§ **WHAT YOU ARE ASKED TO DO**
From the records below, please repeat exactly the line that has "ATOM 31 N N", the line that has "ATOM 78 N N", and every line between them, and nothing else.

──────── EXCERPTED DATA ────────

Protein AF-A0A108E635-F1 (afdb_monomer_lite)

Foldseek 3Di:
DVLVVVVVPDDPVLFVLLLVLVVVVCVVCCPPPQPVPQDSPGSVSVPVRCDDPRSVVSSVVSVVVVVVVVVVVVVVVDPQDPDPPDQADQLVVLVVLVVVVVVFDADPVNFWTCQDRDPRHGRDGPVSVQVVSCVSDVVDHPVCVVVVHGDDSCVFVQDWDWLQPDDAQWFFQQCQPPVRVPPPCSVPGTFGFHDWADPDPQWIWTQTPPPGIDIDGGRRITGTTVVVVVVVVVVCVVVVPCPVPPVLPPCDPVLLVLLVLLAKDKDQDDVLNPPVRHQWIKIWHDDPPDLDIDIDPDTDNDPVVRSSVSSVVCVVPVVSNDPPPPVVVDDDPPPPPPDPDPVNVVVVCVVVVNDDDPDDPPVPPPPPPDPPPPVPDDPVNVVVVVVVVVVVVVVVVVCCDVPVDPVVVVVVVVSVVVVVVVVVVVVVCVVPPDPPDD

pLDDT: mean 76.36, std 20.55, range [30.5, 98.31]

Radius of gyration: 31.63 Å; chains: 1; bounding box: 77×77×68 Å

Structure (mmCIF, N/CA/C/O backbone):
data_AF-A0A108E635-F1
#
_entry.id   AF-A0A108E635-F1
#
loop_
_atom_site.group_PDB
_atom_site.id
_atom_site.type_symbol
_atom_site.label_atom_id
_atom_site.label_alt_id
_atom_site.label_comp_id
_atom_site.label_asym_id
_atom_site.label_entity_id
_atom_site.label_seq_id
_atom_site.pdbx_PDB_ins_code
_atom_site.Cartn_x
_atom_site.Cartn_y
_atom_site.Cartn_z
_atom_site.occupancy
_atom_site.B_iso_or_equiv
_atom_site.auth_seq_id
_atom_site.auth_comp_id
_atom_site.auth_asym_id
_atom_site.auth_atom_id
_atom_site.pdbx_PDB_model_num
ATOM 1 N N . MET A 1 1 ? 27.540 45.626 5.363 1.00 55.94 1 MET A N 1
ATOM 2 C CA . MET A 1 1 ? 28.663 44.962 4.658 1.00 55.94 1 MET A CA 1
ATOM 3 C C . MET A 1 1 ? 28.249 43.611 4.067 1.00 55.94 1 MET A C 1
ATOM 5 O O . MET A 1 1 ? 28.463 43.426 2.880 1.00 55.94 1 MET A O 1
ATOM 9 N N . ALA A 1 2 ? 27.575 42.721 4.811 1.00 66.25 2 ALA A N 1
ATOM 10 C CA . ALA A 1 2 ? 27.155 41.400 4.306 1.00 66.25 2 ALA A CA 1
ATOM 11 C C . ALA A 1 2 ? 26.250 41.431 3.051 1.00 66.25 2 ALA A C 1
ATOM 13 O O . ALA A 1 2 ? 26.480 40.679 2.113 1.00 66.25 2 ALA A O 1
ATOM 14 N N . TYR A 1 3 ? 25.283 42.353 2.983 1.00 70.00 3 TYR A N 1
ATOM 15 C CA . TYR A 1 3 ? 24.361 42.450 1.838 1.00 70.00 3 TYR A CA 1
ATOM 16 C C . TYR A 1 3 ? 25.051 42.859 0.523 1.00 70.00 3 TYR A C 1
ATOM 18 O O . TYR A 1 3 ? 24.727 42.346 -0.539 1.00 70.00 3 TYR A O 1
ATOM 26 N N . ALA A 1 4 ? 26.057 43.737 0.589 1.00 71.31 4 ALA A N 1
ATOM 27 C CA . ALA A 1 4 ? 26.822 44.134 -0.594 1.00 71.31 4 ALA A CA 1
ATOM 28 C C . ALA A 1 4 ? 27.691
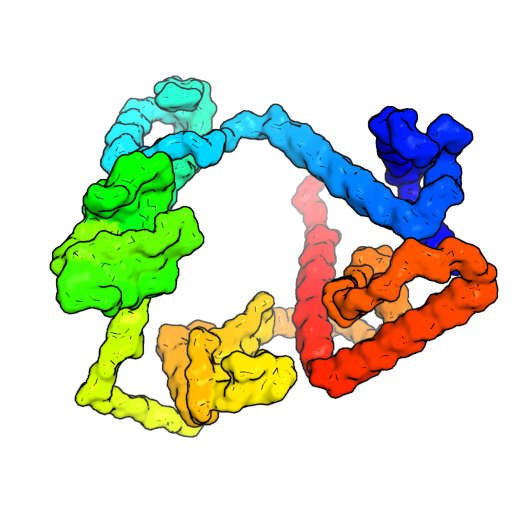 42.981 -1.125 1.00 71.31 4 ALA A C 1
ATOM 30 O O . ALA A 1 4 ? 27.813 42.821 -2.333 1.00 71.31 4 ALA A O 1
ATOM 31 N N . ALA A 1 5 ? 28.247 42.154 -0.230 1.00 73.19 5 ALA A N 1
ATOM 32 C CA . ALA A 1 5 ? 29.000 40.960 -0.612 1.00 73.19 5 ALA A CA 1
ATOM 33 C C . ALA A 1 5 ? 28.099 39.889 -1.254 1.00 73.19 5 ALA A C 1
ATOM 35 O O . ALA A 1 5 ? 28.508 39.268 -2.228 1.00 73.19 5 ALA A O 1
ATOM 36 N N . TYR A 1 6 ? 26.868 39.728 -0.756 1.00 79.62 6 TYR A N 1
ATOM 37 C CA . TYR A 1 6 ? 25.852 38.857 -1.357 1.00 79.62 6 TYR A CA 1
ATOM 38 C C . TYR A 1 6 ? 25.451 39.323 -2.765 1.00 79.62 6 TYR A C 1
ATOM 40 O O . TYR A 1 6 ? 25.504 38.550 -3.708 1.00 79.62 6 TYR A O 1
ATOM 48 N N . LEU A 1 7 ? 25.140 40.605 -2.964 1.00 79.56 7 LEU A N 1
ATOM 49 C CA . LEU A 1 7 ? 24.815 41.110 -4.307 1.00 79.56 7 LEU A CA 1
ATOM 50 C C . LEU A 1 7 ? 26.008 41.053 -5.276 1.00 79.56 7 LEU A C 1
ATOM 52 O O . LEU A 1 7 ? 25.834 40.908 -6.487 1.00 79.56 7 LEU A O 1
ATOM 56 N N . ALA A 1 8 ? 27.230 41.154 -4.751 1.00 84.31 8 ALA A N 1
ATOM 57 C CA . ALA A 1 8 ? 28.451 41.021 -5.534 1.00 84.31 8 ALA A CA 1
ATOM 58 C C . ALA A 1 8 ? 28.775 39.568 -5.921 1.00 84.31 8 ALA A C 1
ATOM 60 O O . ALA A 1 8 ? 29.567 39.377 -6.840 1.00 84.31 8 ALA A O 1
ATOM 61 N N . SER A 1 9 ? 28.181 38.559 -5.268 1.00 83.88 9 SER A N 1
ATOM 62 C CA . SER A 1 9 ? 28.435 37.149 -5.594 1.00 83.88 9 SER A CA 1
ATOM 63 C C . SER A 1 9 ? 27.666 36.649 -6.817 1.00 83.88 9 SER A C 1
ATOM 65 O O . SER A 1 9 ? 27.969 35.565 -7.302 1.00 83.88 9 SER A O 1
ATOM 67 N N . PHE A 1 10 ? 26.698 37.418 -7.323 1.00 81.88 10 PHE A N 1
ATOM 68 C CA . PHE A 1 10 ? 25.955 37.071 -8.534 1.00 81.88 10 PHE A CA 1
ATOM 69 C C . PHE A 1 10 ? 26.851 37.205 -9.765 1.00 81.88 10 PHE A C 1
ATOM 71 O O . PHE A 1 10 ? 27.499 38.237 -9.981 1.00 81.88 10 PHE A O 1
ATOM 78 N N . THR A 1 11 ? 26.839 36.179 -10.607 1.00 87.81 11 THR A N 1
ATOM 79 C CA . THR A 1 11 ? 27.491 36.193 -11.917 1.00 87.81 11 THR A CA 1
ATOM 80 C C . THR A 1 11 ? 26.782 37.155 -12.876 1.00 87.81 11 THR A C 1
ATOM 82 O O . THR A 1 11 ? 25.640 37.566 -12.664 1.00 87.81 11 THR A O 1
ATOM 85 N N . ALA A 1 12 ? 27.451 37.530 -13.970 1.00 86.56 12 ALA A N 1
ATOM 86 C CA . ALA A 1 12 ? 26.862 38.415 -14.977 1.00 86.56 12 ALA A CA 1
ATOM 87 C C . ALA A 1 12 ? 25.586 37.826 -15.615 1.00 86.56 12 ALA A C 1
ATOM 89 O O . ALA A 1 12 ? 24.649 38.569 -15.903 1.00 86.56 12 ALA A O 1
ATOM 90 N N . GLU A 1 13 ? 25.528 36.503 -15.794 1.00 81.31 13 GLU A N 1
ATOM 91 C CA . GLU A 1 13 ? 24.365 35.808 -16.358 1.00 81.31 13 GLU A CA 1
ATOM 92 C C . GLU A 1 13 ? 23.174 35.818 -15.395 1.00 81.31 13 GLU A C 1
ATOM 94 O O . GLU A 1 13 ? 22.057 36.138 -15.801 1.00 81.31 13 GLU A O 1
ATOM 99 N N . GLU A 1 14 ? 23.407 35.563 -14.105 1.00 80.31 14 GLU A N 1
ATOM 100 C CA . GLU A 1 14 ? 22.357 35.620 -13.081 1.00 80.31 14 GLU A CA 1
ATOM 101 C C . GLU A 1 14 ? 21.802 37.039 -12.927 1.00 80.31 14 GLU A C 1
ATOM 103 O O . GLU A 1 14 ? 20.590 37.226 -12.832 1.00 80.31 14 GLU A O 1
ATOM 108 N N . LYS A 1 15 ? 22.669 38.059 -12.978 1.00 87.50 15 LYS A N 1
ATOM 109 C CA . LYS A 1 15 ? 22.242 39.466 -12.958 1.00 87.50 15 LYS A CA 1
ATOM 110 C C . LYS A 1 15 ? 21.350 39.808 -14.151 1.00 87.50 15 LYS A C 1
ATOM 112 O O . LYS A 1 15 ? 20.308 40.432 -13.965 1.00 87.50 15 LYS A O 1
ATOM 117 N N . LEU A 1 16 ? 21.718 39.371 -15.358 1.00 84.00 16 LEU A N 1
ATOM 118 C CA . LEU A 1 16 ? 20.897 39.557 -16.561 1.00 84.00 16 LEU A CA 1
ATOM 119 C C . LEU A 1 16 ? 19.550 38.834 -16.455 1.00 84.00 16 LEU A C 1
ATOM 121 O O . LEU A 1 16 ? 18.526 39.388 -16.855 1.00 84.00 16 LEU A O 1
ATOM 125 N N . TYR A 1 17 ? 19.536 37.627 -15.886 1.00 84.88 17 TYR A N 1
ATOM 126 C CA . TYR A 1 17 ? 18.306 36.873 -15.664 1.00 84.88 17 TYR A CA 1
ATOM 127 C C . TYR A 1 17 ? 17.352 37.595 -14.706 1.00 84.88 17 TYR A C 1
ATOM 129 O O . TYR A 1 17 ? 16.172 37.746 -15.019 1.00 84.88 17 TYR A O 1
ATOM 137 N N . VAL A 1 18 ? 17.862 38.104 -13.580 1.00 84.25 18 VAL A N 1
ATOM 138 C CA . VAL A 1 18 ? 17.059 38.854 -12.601 1.00 84.25 18 VAL A CA 1
ATOM 139 C C . VAL A 1 18 ? 16.446 40.107 -13.230 1.00 84.25 18 VAL A C 1
ATOM 141 O O . VAL A 1 18 ? 15.263 40.375 -13.025 1.00 84.25 18 VAL A O 1
ATOM 144 N N . VAL A 1 19 ? 17.206 40.838 -14.053 1.00 89.25 19 VAL A N 1
ATOM 145 C CA . VAL A 1 19 ? 16.693 42.007 -14.787 1.00 89.25 19 VAL A CA 1
ATOM 146 C C . VAL A 1 19 ? 15.589 41.611 -15.768 1.00 89.25 19 VAL A C 1
ATOM 148 O O . VAL A 1 19 ? 14.521 42.223 -15.769 1.00 89.25 19 VAL A O 1
ATOM 151 N N . ALA A 1 20 ? 15.796 40.558 -16.562 1.00 86.31 20 ALA A N 1
ATOM 152 C CA . ALA A 1 20 ? 14.800 40.084 -17.522 1.00 86.31 20 ALA A CA 1
ATOM 153 C C . ALA A 1 20 ? 13.512 39.590 -16.837 1.00 86.31 20 ALA A C 1
ATOM 155 O O . ALA A 1 20 ? 12.407 39.891 -17.295 1.00 86.31 20 ALA A O 1
ATOM 156 N N . ALA A 1 21 ? 13.639 38.872 -15.717 1.00 85.12 21 ALA A N 1
ATOM 157 C CA . ALA A 1 21 ? 12.505 38.432 -14.913 1.00 85.12 21 ALA A CA 1
ATOM 158 C C . ALA A 1 21 ? 11.733 39.632 -14.348 1.00 85.12 21 ALA A C 1
ATOM 160 O O . ALA A 1 21 ? 10.506 39.670 -14.443 1.00 85.12 21 ALA A O 1
ATOM 161 N N . ALA A 1 22 ? 12.436 40.639 -13.816 1.00 85.00 22 ALA A N 1
ATOM 162 C CA . ALA A 1 22 ? 11.815 41.833 -13.246 1.00 85.00 22 ALA A CA 1
ATOM 163 C C . ALA A 1 22 ? 11.059 42.642 -14.309 1.00 85.00 22 ALA A C 1
ATOM 165 O O . ALA A 1 22 ? 9.918 43.045 -14.085 1.00 85.00 22 ALA A O 1
ATOM 166 N N . GLN A 1 23 ? 11.636 42.794 -15.504 1.00 87.19 23 GLN A N 1
ATOM 167 C CA . GLN A 1 23 ? 10.969 43.422 -16.646 1.00 87.19 23 GLN A CA 1
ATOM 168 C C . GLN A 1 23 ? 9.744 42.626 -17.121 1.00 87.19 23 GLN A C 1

────────

§ **ANSWER SPACE**
ATOM 31 N N . ALA A 1 5 ? 28.247 42.154 -0.230 1.00 73.19 5 ALA A N 1
ATOM 32 C CA . ALA A 1 5 ? 29.000 40.960 -0.612 1.00 73.19 5 ALA A CA 1
ATOM 33 C C . ALA A 1 5 ? 28.099 39.889 -1.254 1.00 73.19 5 ALA A C 1
ATOM 35 O O . ALA A 1 5 ? 28.508 39.268 -2.228 1.00 73.19 5 ALA A O 1
ATOM 36 N N . TYR A 1 6 ? 26.868 39.728 -0.756 1.00 79.62 6 TYR A N 1
ATOM 37 C CA . TYR A 1 6 ? 25.852 38.857 -1.357 1.00 79.62 6 TYR A CA 1
ATOM 38 C C . TYR A 1 6 ? 25.451 39.323 -2.765 1.00 79.62 6 TYR A C 1
ATOM 40 O O . TYR A 1 6 ? 25.504 38.550 -3.708 1.00 79.62 6 TYR A O 1
ATOM 48 N N . LEU A 1 7 ? 25.140 40.605 -2.964 1.00 79.56 7 LEU A N 1
ATOM 49 C CA . LEU A 1 7 ? 24.815 41.110 -4.307 1.00 79.56 7 LEU A CA 1
ATOM 50 C C . LEU A 1 7 ? 26.008 41.053 -5.276 1.00 79.56 7 LEU A C 1
ATOM 52 O O . LEU A 1 7 ? 25.834 40.908 -6.487 1.00 79.56 7 LEU A O 1
ATOM 56 N N . ALA A 1 8 ? 27.230 41.154 -4.751 1.00 84.31 8 ALA A N 1
ATOM 57 C CA . ALA A 1 8 ? 28.451 41.021 -5.534 1.00 84.31 8 ALA A CA 1
ATOM 58 C C . ALA A 1 8 ? 28.775 39.568 -5.921 1.00 84.31 8 ALA A C 1
ATOM 60 O O . ALA A 1 8 ? 29.567 39.377 -6.840 1.00 84.31 8 ALA A O 1
ATOM 61 N N . SER A 1 9 ? 28.181 38.559 -5.268 1.00 83.88 9 SER A N 1
ATOM 62 C CA . SER A 1 9 ? 28.435 37.149 -5.594 1.00 83.88 9 SER A CA 1
ATOM 63 C C . SER A 1 9 ? 27.666 36.649 -6.817 1.00 83.88 9 SER A C 1
ATOM 65 O O . SER A 1 9 ? 27.969 35.565 -7.302 1.00 83.88 9 SER A O 1
ATOM 67 N N . PHE A 1 10 ? 26.698 37.418 -7.323 1.00 81.88 10 PHE A N 1
ATOM 68 C CA . PHE A 1 10 ? 25.955 37.071 -8.534 1.00 81.88 10 PHE A CA 1
ATOM 69 C C . PHE A 1 10 ? 26.851 37.205 -9.765 1.00 81.88 10 PHE A C 1
ATOM 71 O O . PHE A 1 10 ? 27.499 38.237 -9.981 1.00 81.88 10 PHE A O 1
ATOM 78 N N . THR A 1 11 ? 26.839 36.179 -10.607 1.00 87.81 11 THR A N 1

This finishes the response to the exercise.